* What this task involves
Transcribe exactly the span of lines that begins the records and ends with the line holding "pLDDT: mean 81.58, std", both boundary lines included.

* Information
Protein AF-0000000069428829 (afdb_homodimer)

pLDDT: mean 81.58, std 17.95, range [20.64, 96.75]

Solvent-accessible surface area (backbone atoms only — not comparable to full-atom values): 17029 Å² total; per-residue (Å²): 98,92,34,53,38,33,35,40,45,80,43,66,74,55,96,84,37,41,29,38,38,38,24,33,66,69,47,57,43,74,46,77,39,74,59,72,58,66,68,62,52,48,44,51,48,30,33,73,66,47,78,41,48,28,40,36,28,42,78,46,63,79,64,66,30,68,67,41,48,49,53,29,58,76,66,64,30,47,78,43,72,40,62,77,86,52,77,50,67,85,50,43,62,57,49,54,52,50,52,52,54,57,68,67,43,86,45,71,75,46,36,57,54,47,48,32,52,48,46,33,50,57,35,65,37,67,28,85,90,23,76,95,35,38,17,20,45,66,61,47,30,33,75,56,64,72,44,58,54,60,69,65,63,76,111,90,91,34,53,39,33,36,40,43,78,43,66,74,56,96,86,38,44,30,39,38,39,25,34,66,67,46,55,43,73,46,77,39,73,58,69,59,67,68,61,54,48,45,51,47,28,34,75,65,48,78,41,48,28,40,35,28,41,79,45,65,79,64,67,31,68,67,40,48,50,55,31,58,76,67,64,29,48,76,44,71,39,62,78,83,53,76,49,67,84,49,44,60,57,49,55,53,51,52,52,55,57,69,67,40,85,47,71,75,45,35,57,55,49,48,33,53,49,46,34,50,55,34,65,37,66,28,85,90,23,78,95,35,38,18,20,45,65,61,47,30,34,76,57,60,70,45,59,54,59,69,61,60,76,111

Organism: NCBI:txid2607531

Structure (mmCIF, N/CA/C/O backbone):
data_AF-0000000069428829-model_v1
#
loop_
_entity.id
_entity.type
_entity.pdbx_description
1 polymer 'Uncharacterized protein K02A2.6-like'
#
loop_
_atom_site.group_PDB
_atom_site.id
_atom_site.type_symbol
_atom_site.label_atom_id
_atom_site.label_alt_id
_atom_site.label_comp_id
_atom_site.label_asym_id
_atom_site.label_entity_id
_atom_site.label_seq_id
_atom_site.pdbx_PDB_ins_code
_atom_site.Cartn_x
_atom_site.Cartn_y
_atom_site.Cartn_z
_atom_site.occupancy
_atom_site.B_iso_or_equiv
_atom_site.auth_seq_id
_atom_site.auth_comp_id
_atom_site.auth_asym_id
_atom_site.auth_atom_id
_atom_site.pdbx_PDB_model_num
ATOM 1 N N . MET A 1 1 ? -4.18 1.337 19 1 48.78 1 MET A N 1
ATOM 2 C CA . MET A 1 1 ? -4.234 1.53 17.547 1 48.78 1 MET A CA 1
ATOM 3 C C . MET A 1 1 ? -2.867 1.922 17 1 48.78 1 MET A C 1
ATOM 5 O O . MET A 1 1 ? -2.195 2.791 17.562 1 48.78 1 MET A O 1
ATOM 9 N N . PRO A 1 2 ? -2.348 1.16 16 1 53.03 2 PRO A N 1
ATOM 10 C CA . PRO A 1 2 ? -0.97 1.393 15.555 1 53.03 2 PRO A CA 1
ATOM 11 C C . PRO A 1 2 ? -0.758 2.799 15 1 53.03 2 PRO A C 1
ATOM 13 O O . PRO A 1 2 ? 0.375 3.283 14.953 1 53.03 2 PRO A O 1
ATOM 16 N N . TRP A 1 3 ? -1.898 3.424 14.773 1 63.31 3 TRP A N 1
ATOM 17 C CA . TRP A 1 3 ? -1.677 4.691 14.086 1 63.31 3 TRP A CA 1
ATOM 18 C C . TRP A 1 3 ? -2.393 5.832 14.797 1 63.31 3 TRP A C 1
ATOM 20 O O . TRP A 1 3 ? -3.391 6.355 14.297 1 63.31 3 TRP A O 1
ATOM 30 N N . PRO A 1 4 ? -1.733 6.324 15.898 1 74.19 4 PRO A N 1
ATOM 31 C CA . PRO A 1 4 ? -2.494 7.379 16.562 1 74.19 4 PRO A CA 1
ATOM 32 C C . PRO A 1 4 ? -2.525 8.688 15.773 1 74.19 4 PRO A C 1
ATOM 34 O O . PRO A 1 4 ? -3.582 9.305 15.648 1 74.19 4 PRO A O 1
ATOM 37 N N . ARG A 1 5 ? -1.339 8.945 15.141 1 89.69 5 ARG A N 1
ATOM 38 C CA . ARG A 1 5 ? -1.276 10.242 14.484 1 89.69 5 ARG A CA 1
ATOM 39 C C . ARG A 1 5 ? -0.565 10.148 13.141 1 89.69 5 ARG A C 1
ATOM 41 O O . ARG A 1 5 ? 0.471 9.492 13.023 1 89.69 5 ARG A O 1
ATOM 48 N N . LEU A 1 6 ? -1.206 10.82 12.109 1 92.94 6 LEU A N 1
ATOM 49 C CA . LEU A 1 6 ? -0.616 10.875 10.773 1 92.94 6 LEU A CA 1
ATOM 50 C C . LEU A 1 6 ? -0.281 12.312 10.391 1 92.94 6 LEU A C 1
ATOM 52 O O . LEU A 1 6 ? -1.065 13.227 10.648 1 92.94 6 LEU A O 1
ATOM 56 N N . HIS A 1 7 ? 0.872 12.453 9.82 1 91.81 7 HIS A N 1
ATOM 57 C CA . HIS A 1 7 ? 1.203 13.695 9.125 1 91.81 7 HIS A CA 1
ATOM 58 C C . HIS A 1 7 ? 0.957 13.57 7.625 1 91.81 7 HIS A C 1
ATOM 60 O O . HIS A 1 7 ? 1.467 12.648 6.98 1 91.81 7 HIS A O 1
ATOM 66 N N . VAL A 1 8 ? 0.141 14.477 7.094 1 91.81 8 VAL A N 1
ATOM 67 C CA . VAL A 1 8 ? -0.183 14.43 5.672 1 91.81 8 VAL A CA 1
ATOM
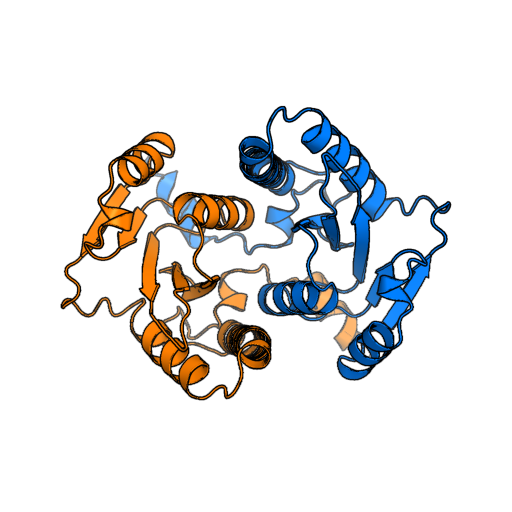 68 C C . VAL A 1 8 ? 0.202 15.742 5.008 1 91.81 8 VAL A C 1
ATOM 70 O O . VAL A 1 8 ? -0.073 16.828 5.543 1 91.81 8 VAL A O 1
ATOM 73 N N . ASP A 1 9 ? 0.857 15.641 3.836 1 85.88 9 ASP A N 1
ATOM 74 C CA . ASP A 1 9 ? 1.295 16.812 3.092 1 85.88 9 ASP A CA 1
ATOM 75 C C . ASP A 1 9 ? 1.215 16.578 1.586 1 85.88 9 ASP A C 1
ATOM 77 O O . ASP A 1 9 ? 1.331 15.438 1.129 1 85.88 9 ASP A O 1
ATOM 81 N N . CYS A 1 10 ? 0.938 17.641 0.898 1 87.06 10 CYS A N 1
ATOM 82 C CA . CYS A 1 10 ? 1.028 17.594 -0.557 1 87.06 10 CYS A CA 1
ATOM 83 C C . CYS A 1 10 ? 2.336 18.203 -1.043 1 87.06 10 CYS A C 1
ATOM 85 O O . CYS A 1 10 ? 2.697 19.312 -0.631 1 87.06 10 CYS A O 1
ATOM 87 N N . ALA A 1 11 ? 2.973 17.422 -1.812 1 84.31 11 ALA A N 1
ATOM 88 C CA . ALA A 1 11 ? 4.238 17.891 -2.381 1 84.31 11 ALA A CA 1
ATOM 89 C C . ALA A 1 11 ? 4.121 18.078 -3.891 1 84.31 11 ALA A C 1
ATOM 91 O O . ALA A 1 11 ? 3.572 17.219 -4.59 1 84.31 11 ALA A O 1
ATOM 92 N N . GLY A 1 12 ? 4.773 19.172 -4.352 1 83.38 12 GLY A N 1
ATOM 93 C CA . GLY A 1 12 ? 4.809 19.375 -5.793 1 83.38 12 GLY A CA 1
ATOM 94 C C . GLY A 1 12 ? 4.5 20.812 -6.195 1 83.38 12 GLY A C 1
ATOM 95 O O . GLY A 1 12 ? 4.246 21.656 -5.34 1 83.38 12 GLY A O 1
ATOM 96 N N . PRO A 1 13 ? 4.59 21 -7.457 1 86.75 13 PRO A N 1
ATOM 97 C CA . PRO A 1 13 ? 4.93 20.031 -8.492 1 86.75 13 PRO A CA 1
ATOM 98 C C . PRO A 1 13 ? 6.41 19.656 -8.492 1 86.75 13 PRO A C 1
ATOM 100 O O . PRO A 1 13 ? 7.27 20.531 -8.312 1 86.75 13 PRO A O 1
ATOM 103 N N . LEU A 1 14 ? 6.645 18.391 -8.5 1 86.38 14 LEU A N 1
ATOM 104 C CA . LEU A 1 14 ? 7.969 17.812 -8.711 1 86.38 14 LEU A CA 1
ATOM 105 C C . LEU A 1 14 ? 8.039 17.078 -10.047 1 86.38 14 LEU A C 1
ATOM 107 O O . LEU A 1 14 ? 7.43 16.031 -10.211 1 86.38 14 LEU A O 1
ATOM 111 N N . LYS A 1 15 ? 8.727 17.672 -11.008 1 85.19 15 LYS A N 1
ATOM 112 C CA . LYS A 1 15 ? 8.805 17.125 -12.352 1 85.19 15 LYS A CA 1
ATOM 113 C C . LYS A 1 15 ? 7.414 16.922 -12.953 1 85.19 15 LYS A C 1
ATOM 115 O O . LYS A 1 15 ? 7.113 15.859 -13.484 1 85.19 15 LYS A O 1
ATOM 120 N N . GLY A 1 16 ? 6.539 17.844 -12.609 1 83.94 16 GLY A N 1
ATOM 121 C CA . GLY A 1 16 ? 5.223 17.906 -13.227 1 83.94 16 GLY A CA 1
ATOM 122 C C . GLY A 1 16 ? 4.176 17.109 -12.469 1 83.94 16 GLY A C 1
ATOM 123 O O . GLY A 1 16 ? 3.01 17.078 -12.859 1 83.94 16 GLY A O 1
ATOM 124 N N . SER A 1 17 ? 4.594 16.5 -11.398 1 88.25 17 SER A N 1
ATOM 125 C CA . SER A 1 17 ? 3.641 15.68 -10.656 1 88.25 17 SER A CA 1
ATOM 126 C C . SER A 1 17 ? 3.486 16.172 -9.227 1 88.25 17 SER A C 1
ATOM 128 O O . SER A 1 17 ? 4.418 16.75 -8.656 1 88.25 17 SER A O 1
ATOM 130 N N . TYR A 1 18 ? 2.303 15.992 -8.727 1 89.31 18 TYR A N 1
ATOM 131 C CA . TYR A 1 18 ? 2.035 16.234 -7.309 1 89.31 18 TYR A CA 1
ATOM 132 C C . TYR A 1 18 ? 1.971 14.93 -6.535 1 89.31 18 TYR A C 1
ATOM 134 O O . TYR A 1 18 ? 1.539 13.906 -7.07 1 89.31 18 TYR A O 1
ATOM 142 N N . TYR A 1 19 ? 2.426 15.047 -5.297 1 91.88 19 TYR A N 1
ATOM 143 C CA . TYR A 1 19 ? 2.471 13.844 -4.473 1 91.88 19 TYR A CA 1
ATOM 144 C C . TYR A 1 19 ? 1.779 14.07 -3.135 1 91.88 19 TYR A C 1
ATOM 146 O O . TYR A 1 19 ? 1.895 15.148 -2.545 1 91.88 19 TYR A O 1
ATOM 154 N N . LEU A 1 20 ? 1.03 13.117 -2.715 1 92.69 20 LEU A N 1
ATOM 155 C CA . LEU A 1 20 ? 0.567 13.047 -1.334 1 92.69 20 LEU A CA 1
ATOM 156 C C . LEU A 1 20 ? 1.539 12.25 -0.472 1 92.69 20 LEU A C 1
ATOM 158 O O . LEU A 1 20 ? 1.843 11.094 -0.779 1 92.69 20 LEU A O 1
ATOM 162 N N . VAL A 1 21 ? 2.043 12.906 0.511 1 93.06 21 VAL A N 1
ATOM 163 C CA . VAL A 1 21 ? 2.975 12.266 1.431 1 93.06 21 VAL A CA 1
ATOM 164 C C . VAL A 1 21 ? 2.299 12.039 2.781 1 93.06 21 VAL A C 1
ATOM 166 O O . VAL A 1 21 ? 1.755 12.977 3.373 1 93.06 21 VAL A O 1
ATOM 169 N N . VAL A 1 22 ? 2.275 10.781 3.246 1 93.5 22 VAL A N 1
ATOM 170 C CA . VAL A 1 22 ? 1.704 10.398 4.531 1 93.5 22 VAL A CA 1
ATOM 171 C C . VAL A 1 22 ? 2.779 9.75 5.402 1 93.5 22 VAL A C 1
ATOM 173 O O . VAL A 1 22 ? 3.455 8.812 4.969 1 93.5 22 VAL A O 1
ATOM 176 N N . VAL A 1 23 ? 2.932 10.297 6.629 1 93 23 VAL A N 1
ATOM 177 C CA . VAL A 1 23 ? 3.943 9.75 7.527 1 93 23 VAL A CA 1
ATOM 178 C C . VAL A 1 23 ? 3.32 9.461 8.891 1 93 23 VAL A C 1
ATOM 180 O O . VAL A 1 23 ? 2.678 10.328 9.484 1 93 23 VAL A O 1
ATOM 183 N N . ASN A 1 24 ? 3.49 8.219 9.312 1 91 24 ASN A N 1
ATOM 184 C CA . ASN A 1 24 ? 3.07 7.859 10.664 1 91 24 ASN A CA 1
ATOM 185 C C . ASN A 1 24 ? 3.963 8.508 11.719 1 91 24 ASN A C 1
ATOM 187 O O . ASN A 1 24 ? 5.188 8.445 11.617 1 91 24 ASN A O 1
ATOM 191 N N . SER A 1 25 ? 3.373 9.062 12.719 1 88.12 25 SER A N 1
ATOM 192 C CA . SER A 1 25 ? 4.125 9.836 13.703 1 88.12 25 SER A CA 1
ATOM 193 C C . SER A 1 25 ? 4.938 8.93 14.617 1 88.12 25 SER A C 1
ATOM 195 O O . SER A 1 25 ? 5.984 9.336 15.133 1 88.12 25 SER A O 1
ATOM 197 N N . PHE A 1 26 ? 4.523 7.754 14.844 1 85.38 26 PHE A N 1
ATOM 198 C CA . PHE A 1 26 ? 5.195 6.848 15.766 1 85.38 26 PHE A CA 1
ATOM 199 C C . PHE A 1 26 ? 6.266 6.039 15.047 1 85.38 26 PHE A C 1
ATOM 201 O O . PHE A 1 26 ? 7.449 6.121 15.383 1 85.38 26 PHE A O 1
ATOM 208 N N . SER A 1 27 ? 5.871 5.332 14.055 1 86.88 27 SER A N 1
ATOM 209 C CA . SER A 1 27 ? 6.793 4.445 13.352 1 86.88 27 SER A CA 1
ATOM 210 C C . SER A 1 27 ? 7.609 5.207 12.312 1 86.88 27 SER A C 1
ATOM 212 O O . SER A 1 27 ? 8.602 4.688 11.797 1 86.88 27 SER A O 1
ATOM 214 N N . LYS A 1 28 ? 7.117 6.355 11.898 1 90 28 LYS A N 1
ATOM 215 C CA . LYS A 1 28 ? 7.727 7.168 10.852 1 90 28 LYS A CA 1
ATOM 216 C C . LYS A 1 28 ? 7.625 6.484 9.492 1 90 28 LYS A C 1
ATOM 218 O O . LYS A 1 28 ? 8.336 6.848 8.555 1 90 28 LYS A O 1
ATOM 223 N N . TRP A 1 29 ? 6.695 5.516 9.43 1 92.12 29 TRP A N 1
ATOM 224 C CA . TRP A 1 29 ? 6.418 4.848 8.164 1 92.12 29 TRP A CA 1
ATOM 225 C C . TRP A 1 29 ? 5.883 5.836 7.133 1 92.12 29 TRP A C 1
ATOM 227 O O . TRP A 1 29 ? 4.879 6.508 7.371 1 92.12 29 TRP A O 1
ATOM 237 N N . PRO A 1 30 ? 6.578 5.891 5.969 1 95.19 30 PRO A N 1
ATOM 238 C CA . PRO A 1 30 ? 6.113 6.828 4.945 1 95.19 30 PRO A CA 1
ATOM 239 C C . PRO A 1 30 ? 5.344 6.137 3.822 1 95.19 30 PRO A C 1
ATOM 241 O O . PRO A 1 30 ? 5.668 5.012 3.445 1 95.19 30 PRO A O 1
ATOM 244 N N . GLU A 1 31 ? 4.312 6.777 3.361 1 95.69 31 GLU A N 1
ATOM 245 C CA . GLU A 1 31 ? 3.658 6.457 2.094 1 95.69 31 GLU A CA 1
ATOM 246 C C . GLU A 1 31 ? 3.623 7.672 1.17 1 95.69 31 GLU A C 1
ATOM 248 O O . GLU A 1 31 ? 3.303 8.781 1.604 1 95.69 31 GLU A O 1
ATOM 253 N N . VAL A 1 32 ? 3.979 7.434 -0.072 1 94.62 32 VAL A N 1
ATOM 254 C CA . VAL A 1 32 ? 3.979 8.5 -1.07 1 94.62 32 VAL A CA 1
ATOM 255 C C . VAL A 1 32 ? 3.186 8.055 -2.297 1 94.62 32 VAL A C 1
ATOM 257 O O . VAL A 1 32 ? 3.395 6.957 -2.818 1 94.62 32 VAL A O 1
ATOM 260 N N . HIS A 1 33 ? 2.279 8.883 -2.672 1 92.69 33 HIS A N 1
ATOM 261 C CA . HIS A 1 33 ? 1.45 8.586 -3.834 1 92.69 33 HIS A CA 1
ATOM 262 C C . HIS A 1 33 ? 1.361 9.789 -4.77 1 92.69 33 HIS A C 1
ATOM 264 O O . HIS A 1 33 ? 1.252 10.93 -4.312 1 92.69 33 HIS A O 1
ATOM 270 N N . LYS A 1 34 ? 1.416 9.438 -6.051 1 88.44 34 LYS A N 1
ATOM 271 C CA . LYS A 1 34 ? 1.079 10.5 -6.992 1 88.44 34 LYS A CA 1
ATOM 272 C C . LYS A 1 34 ? -0.375 10.93 -6.832 1 88.44 34 LYS A C 1
ATOM 274 O O . LYS A 1 34 ? -1.266 10.094 -6.672 1 88.44 34 LYS A O 1
ATOM 279 N N . CYS A 1 35 ? -0.467 12.133 -6.867 1 78 35 CYS A N 1
ATOM 280 C CA . CYS A 1 35 ? -1.73 12.703 -6.41 1 78 35 CYS A CA 1
ATOM 281 C C . CYS A 1 35 ? -2.854 12.398 -7.395 1 78 35 CYS A C 1
ATOM 283 O O . CYS A 1 35 ? -2.717 12.648 -8.594 1 78 35 CYS A O 1
ATOM 285 N N . LYS A 1 36 ? -3.77 11.781 -6.91 1 79.81 36 LYS A N 1
ATOM 286 C CA . LYS A 1 36 ? -5.152 11.711 -7.371 1 79.81 36 LYS A CA 1
ATOM 287 C C . LYS A 1 36 ? -6.098 12.383 -6.379 1 79.81 36 LYS A C 1
ATOM 289 O O . LYS A 1 36 ? -5.812 13.469 -5.875 1 79.81 36 LYS A O 1
ATOM 294 N N . LYS A 1 37 ? -7.188 11.82 -6.055 1 86.69 37 LYS A N 1
ATOM 295 C CA . LYS A 1 37 ? -8.094 12.32 -5.027 1 86.69 37 LYS A CA 1
ATOM 296 C C . LYS A 1 37 ? -7.594 11.977 -3.629 1 86.69 37 LYS A C 1
ATOM 298 O O . LYS A 1 37 ? -7.395 10.805 -3.311 1 86.69 37 LYS A O 1
ATOM 303 N N . THR A 1 38 ? -7.289 13 -2.857 1 91.31 38 THR A N 1
ATOM 304 C CA . THR A 1 38 ? -6.699 12.867 -1.528 1 91.31 38 THR A CA 1
ATOM 305 C C . THR A 1 38 ? -7.492 11.875 -0.683 1 91.31 38 THR A C 1
ATOM 307 O O . THR A 1 38 ? -6.922 10.961 -0.087 1 91.31 38 THR A O 1
ATOM 310 N N . VAL A 1 39 ? -8.781 12 -0.709 1 92.44 39 VAL A N 1
ATOM 311 C CA . VAL A 1 39 ? -9.648 11.172 0.125 1 92.44 39 VAL A CA 1
ATOM 312 C C . VAL A 1 39 ? -9.531 9.711 -0.3 1 92.44 39 VAL A C 1
ATOM 314 O O . VAL A 1 39 ? -9.477 8.812 0.545 1 92.44 39 VAL A O 1
ATOM 317 N N . SER A 1 40 ? -9.461 9.484 -1.602 1 91.62 40 SER A N 1
ATOM 318 C CA . SER A 1 40 ? -9.32 8.125 -2.115 1 91.62 40 SER A CA 1
ATOM 319 C C . SER A 1 40 ? -8.008 7.496 -1.664 1 91.62 40 SER A C 1
ATOM 321 O O . SER A 1 40 ? -7.977 6.324 -1.282 1 91.62 40 SER A O 1
ATOM 323 N N . LEU A 1 41 ? -6.988 8.266 -1.689 1 93.38 41 LEU A N 1
ATOM 324 C CA . LEU A 1 41 ? -5.672 7.773 -1.296 1 93.38 41 LEU A CA 1
ATOM 325 C C . LEU A 1 41 ? -5.633 7.465 0.198 1 93.38 41 LEU A C 1
ATOM 327 O O . LEU A 1 41 ? -4.992 6.5 0.62 1 93.38 41 LEU A O 1
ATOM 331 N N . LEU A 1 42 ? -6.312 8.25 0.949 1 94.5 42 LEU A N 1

* Output of the exercise
Protein AF-0000000069428829 (afdb_homodimer)

pLDDT: mean 81.58, std 17.95, range [20.64, 96.75]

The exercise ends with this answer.